LLM::Chat is a module for inferencing large language models.

It automatically manages pruning old messages, retaining the system prompt (:sysprompt) & other sticky (:sticky) messages, and inserting messages at depth (:depth).

Example Usage

This is an implementation of a terminal-based conversational loop with LLM::Chat:

#!/usr/bin/env raku

use lib 'lib';

use LLM::Chat::Backend::OpenAICommon;
use LLM::Chat::Backend::Settings;
use LLM::Chat::Conversation;
use LLM::Chat::Conversation::Message;
use LLM::Chat::Template::MistralV7;
use LLM::Chat::TokenCounter;
use Tokenizers;

## EDIT THESE TO MATCH YOUR ENVIRONMENT
constant $API_URL     = 'http://192.168.1.193:5001/v1';
constant $MAX_TOKENS  = 1024;
constant $MAX_CONTEXT = 32768;

my @conversation = (
	LLM::Chat::Conversation::Message.new(
		role      => 'system',
		content   => 'You are a helpful assistant.',
		sysprompt => True
	);
);

my $template      = LLM::Chat::Template::MistralV7.new;

my $tokenizer     = Tokenizers.new-from-json(
	slurp('t/fixtures/tokenizer.json')
);

my $token-counter = LLM::Chat::TokenCounter.new(
	tokenizer => $tokenizer,
	template  => $template,
);

my $settings = LLM::Chat::Backend::Settings.new(
	max_tokens => $MAX_TOKENS,
	max_context => $MAX_CONTEXT,
);

my $con = LLM::Chat::Conversation.new(
	token-counter  => $token-counter,
	context-budget => $MAX_CONTEXT - $MAX_TOKENS,
);

my $backend = LLM::Chat::Backend::OpenAICommon.new(
	api_url  => $API_URL,
	settings => $settings,
);

loop {
	my @lines;
	say "Enter your input. Type 'DONE' on a line by itself when finished:\n";

	loop {
		print "> ";
		my $line = $*IN.get // last;
		last if $line.trim eq 'DONE';
		@lines.push: $line;
	}

	last if @lines.elems == 0;
	@conversation.push: LLM::Chat::Conversation::Message.new(
		role    => 'user',
		content => @lines.join("\n"),
	);
	my @prompt = $con.prepare-for-inference(@conversation);
	my $resp   = $backend.chat-completion-stream(@prompt);

	my $last;
	loop {
		my $new = $resp.latest.subst(/^$last/, '');
		$last   = $resp.latest;

		print $new if $new ne "";
		last if $resp.is-done;
		sleep(0.1);
	}

	print "\n";

	print "ERROR: {$resp.err}\n" if !$resp.is-success;
}

See examples/* and t/* for more usage examples.

Current Support

Inference Types

Chat completion (with or without streaming)
Text completion (with or without streaming)

API Types

OpenAI compatible (most backends) - LLM::Chat::Backend::OpenAICommon
KoboldCpp (additional samplers & cancel function) - LLM::Chat::Backend::KoboldCpp

To implement more API types, just extend LLM::Chat::Backend.

Chat Templates

ChatML (LLM::Chat::Template::ChatML)
Gemma 2 (LLM::Chat::Template::Gemma2)
Llama 3 (LLM::Chat::Template::Llama3)
Llama 4 (LLM::Chat::Template::Llama4)
Mistral V7 (LLM::Chat::Template::MistralV7)
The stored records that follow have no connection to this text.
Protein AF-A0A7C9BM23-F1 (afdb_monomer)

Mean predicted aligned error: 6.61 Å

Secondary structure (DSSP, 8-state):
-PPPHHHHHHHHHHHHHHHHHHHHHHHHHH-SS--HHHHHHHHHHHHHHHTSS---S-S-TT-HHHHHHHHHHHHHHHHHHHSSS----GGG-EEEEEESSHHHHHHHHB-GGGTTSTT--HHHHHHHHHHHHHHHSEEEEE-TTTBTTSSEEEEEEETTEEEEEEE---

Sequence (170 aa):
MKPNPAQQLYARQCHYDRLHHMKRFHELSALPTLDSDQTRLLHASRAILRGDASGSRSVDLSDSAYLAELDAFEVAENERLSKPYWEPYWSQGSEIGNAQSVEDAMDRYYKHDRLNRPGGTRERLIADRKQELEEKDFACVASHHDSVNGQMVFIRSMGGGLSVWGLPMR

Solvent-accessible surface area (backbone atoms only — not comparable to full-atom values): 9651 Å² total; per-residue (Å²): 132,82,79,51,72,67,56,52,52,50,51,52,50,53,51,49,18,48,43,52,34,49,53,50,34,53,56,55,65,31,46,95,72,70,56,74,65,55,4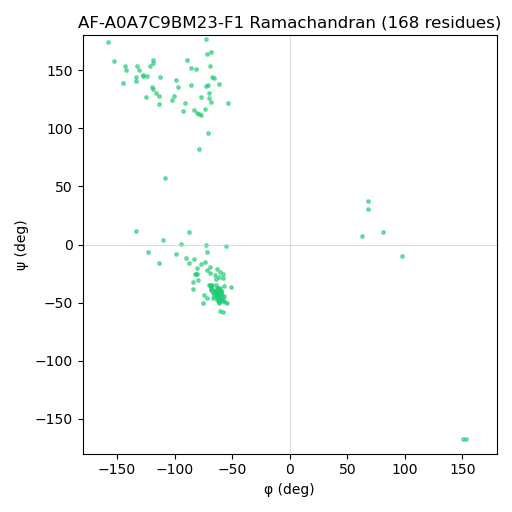6,50,51,36,52,51,24,52,33,31,78,71,67,75,40,89,58,77,84,77,56,67,91,81,44,63,68,60,51,52,53,44,52,52,50,49,51,53,51,50,58,55,67,67,44,99,56,92,76,80,67,64,74,43,36,44,79,77,50,72,29,94,44,70,64,53,39,38,69,73,41,31,46,68,81,62,42,77,39,95,91,45,53,65,67,59,57,44,51,56,34,51,53,34,30,74,77,66,46,32,24,77,64,18,51,42,86,42,17,71,84,55,22,29,29,32,38,30,74,45,105,88,46,33,40,27,32,39,28,73,85,129

pLDDT: mean 89.25, std 8.14, range [60.0, 98.0]

Structure (mmCIF, N/CA/C/O backbone):
data_AF-A0A7C9BM23-F1
#
_entry.id   AF-A0A7C9BM23-F1
#
loop_
_atom_site.group_PDB
_atom_site.id
_atom_site.type_symbol
_atom_site.label_atom_id
_atom_site.label_alt_id
_atom_site.label_comp_id
_atom_site.label_asym_id
_atom_site.label_entity_id
_atom_site.label_seq_id
_atom_site.pdbx_PDB_ins_code
_atom_site.Cartn_x
_atom_site.Cartn_y
_atom_site.Cartn_z
_atom_site.occupancy
_atom_site.B_iso_or_equiv
_atom_site.auth_seq_id
_atom_site.auth_comp_id
_atom_site.auth_asym_id
_atom_site.auth_atom_id
_atom_site.pdbx_PDB_model_num
ATOM 1 N N . MET A 1 1 ? 16.071 21.360 -28.395 1.00 68.06 1 MET A N 1
ATOM 2 C CA . MET A 1 1 ? 16.633 20.216 -29.153 1.00 68.06 1 MET A CA 1
ATOM 3 C C . MET A 1 1 ? 15.779 18.991 -28.869 1.00 68.06 1 MET A C 1
ATOM 5 O O . MET A 1 1 ? 15.486 18.762 -27.704 1.00 68.06 1 MET A O 1
ATOM 9 N N . LYS A 1 2 ? 15.331 18.247 -29.890 1.00 70.38 2 LYS A N 1
ATOM 10 C CA . LYS A 1 2 ? 14.633 16.966 -29.675 1.00 70.38 2 LYS A CA 1
ATOM 11 C C . LYS A 1 2 ? 15.652 15.922 -29.181 1.00 70.38 2 LYS A C 1
ATOM 13 O O . LYS A 1 2 ? 16.759 15.917 -29.721 1.00 70.38 2 LYS A O 1
ATOM 18 N N . PRO A 1 3 ? 15.323 15.081 -28.184 1.00 75.94 3 PRO A N 1
ATOM 19 C CA . PRO A 1 3 ? 16.239 14.051 -27.703 1.00 75.94 3 PRO A CA 1
ATOM 20 C C . PRO A 1 3 ? 16.566 13.063 -28.826 1.00 75.94 3 PRO A C 1
ATOM 22 O O . PRO A 1 3 ? 15.678 12.679 -29.594 1.00 75.94 3 PRO A O 1
ATOM 25 N N . ASN A 1 4 ? 17.835 12.670 -28.932 1.00 90.38 4 ASN A N 1
ATOM 26 C CA . ASN A 1 4 ? 18.282 11.701 -29.931 1.00 90.38 4 ASN A CA 1
ATOM 27 C C . ASN A 1 4 ? 17.778 10.275 -29.586 1.00 90.38 4 ASN A C 1
ATOM 29 O O . ASN A 1 4 ? 17.361 10.031 -28.450 1.00 90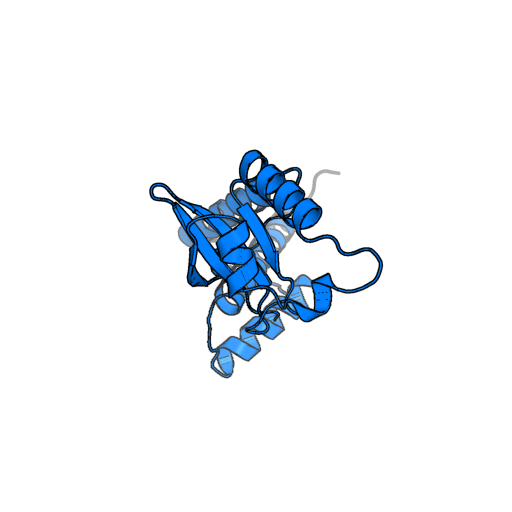.38 4 ASN A O 1
ATOM 33 N N . PRO A 1 5 ? 17.807 9.314 -30.529 1.00 90.38 5 PRO A N 1
ATOM 34 C CA . PRO A 1 5 ? 17.286 7.964 -30.288 1.00 90.38 5 PRO A CA 1
ATOM 35 C C . PRO A 1 5 ? 17.925 7.244 -29.090 1.00 90.38 5 PRO A C 1
ATOM 37 O O . PRO A 1 5 ? 17.234 6.553 -28.348 1.00 90.38 5 PRO A O 1
ATOM 40 N N . ALA A 1 6 ? 19.224 7.447 -28.850 1.00 89.44 6 ALA A N 1
ATOM 41 C CA . ALA A 1 6 ? 19.921 6.852 -27.711 1.00 89.44 6 ALA A CA 1
ATOM 42 C C . ALA A 1 6 ? 19.444 7.436 -26.369 1.00 89.44 6 ALA A C 1
ATOM 44 O O . ALA A 1 6 ? 19.278 6.702 -25.400 1.00 89.44 6 ALA A O 1
ATOM 45 N N . GLN A 1 7 ? 19.168 8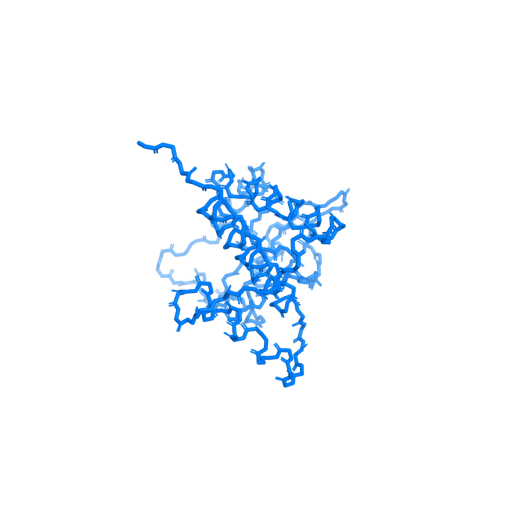.742 -26.320 1.00 90.31 7 GLN A N 1
ATOM 46 C CA . GLN A 1 7 ? 18.601 9.413 -25.148 1.00 90.31 7 GLN A CA 1
ATOM 47 C C . GLN A 1 7 ? 17.176 8.936 -24.864 1.00 90.31 7 GLN A C 1
ATOM 49 O O . GLN A 1 7 ? 16.829 8.727 -23.705 1.00 90.31 7 GLN A O 1
ATOM 54 N N . GLN A 1 8 ? 16.364 8.726 -25.904 1.00 91.25 8 GLN A N 1
ATOM 55 C CA . GLN A 1 8 ? 15.010 8.185 -25.754 1.00 91.25 8 GLN A CA 1
ATOM 56 C C . GLN A 1 8 ? 15.036 6.742 -25.237 1.00 91.25 8 GLN A C 1
ATOM 58 O O . GLN A 1 8 ? 14.298 6.411 -24.312 1.00 91.25 8 GLN A O 1
ATOM 63 N N . LEU A 1 9 ? 15.923 5.901 -25.782 1.00 91.75 9 LEU A N 1
ATOM 64 C CA . LEU A 1 9 ? 16.106 4.527 -25.313 1.00 91.75 9 LEU A CA 1
ATOM 65 C C . LEU A 1 9 ? 16.580 4.486 -23.857 1.00 91.75 9 LEU A C 1
ATOM 67 O O . LEU A 1 9 ? 16.040 3.728 -23.058 1.00 91.75 9 LEU A O 1
ATOM 71 N N . TYR A 1 10 ? 17.554 5.325 -23.502 1.00 91.50 10 TYR A N 1
ATOM 72 C CA . TYR A 1 10 ? 18.053 5.425 -22.134 1.00 91.50 10 TYR A CA 1
ATOM 73 C C . TYR A 1 10 ? 16.958 5.871 -21.159 1.00 91.50 10 TYR A C 1
ATOM 75 O O . TYR A 1 10 ? 16.771 5.243 -20.123 1.00 91.50 10 TYR A O 1
ATOM 83 N N . ALA A 1 11 ? 16.186 6.904 -21.510 1.00 91.50 11 ALA A N 1
ATOM 84 C CA . ALA A 1 11 ? 15.067 7.360 -20.690 1.00 91.50 11 ALA A CA 1
ATOM 85 C C . ALA A 1 11 ? 14.018 6.255 -20.497 1.00 91.50 11 ALA A C 1
ATOM 87 O O . ALA A 1 11 ? 13.554 6.043 -19.378 1.00 91.50 11 ALA A O 1
ATOM 88 N N . ARG A 1 12 ? 13.702 5.509 -21.563 1.00 93.94 12 ARG A N 1
ATOM 89 C CA . ARG A 1 12 ? 12.789 4.361 -21.503 1.00 93.94 12 ARG A CA 1
ATOM 90 C C . ARG A 1 12 ? 13.326 3.244 -20.606 1.00 93.94 12 ARG A C 1
ATOM 92 O O . ARG A 1 12 ? 12.566 2.692 -19.820 1.00 93.94 12 ARG A O 1
ATOM 99 N N . GLN A 1 13 ? 14.622 2.941 -20.674 1.00 94.88 13 GLN A N 1
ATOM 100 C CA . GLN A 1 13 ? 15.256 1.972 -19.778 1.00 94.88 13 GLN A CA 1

To implement more chat templates, just extend LLM::Chat::Template. You will need a correct chat template for accurate context shifting and/or text completion.

Planned

Tool Calling
VLM Capabilities
More APIs & templates
Automatically fetching tokenizers & chat template from HF model identifiers

Contributing

Pull requests and issues welcome.

License

It is extracted from Mistral Nemo, which is an Apache 2.0 licensed model.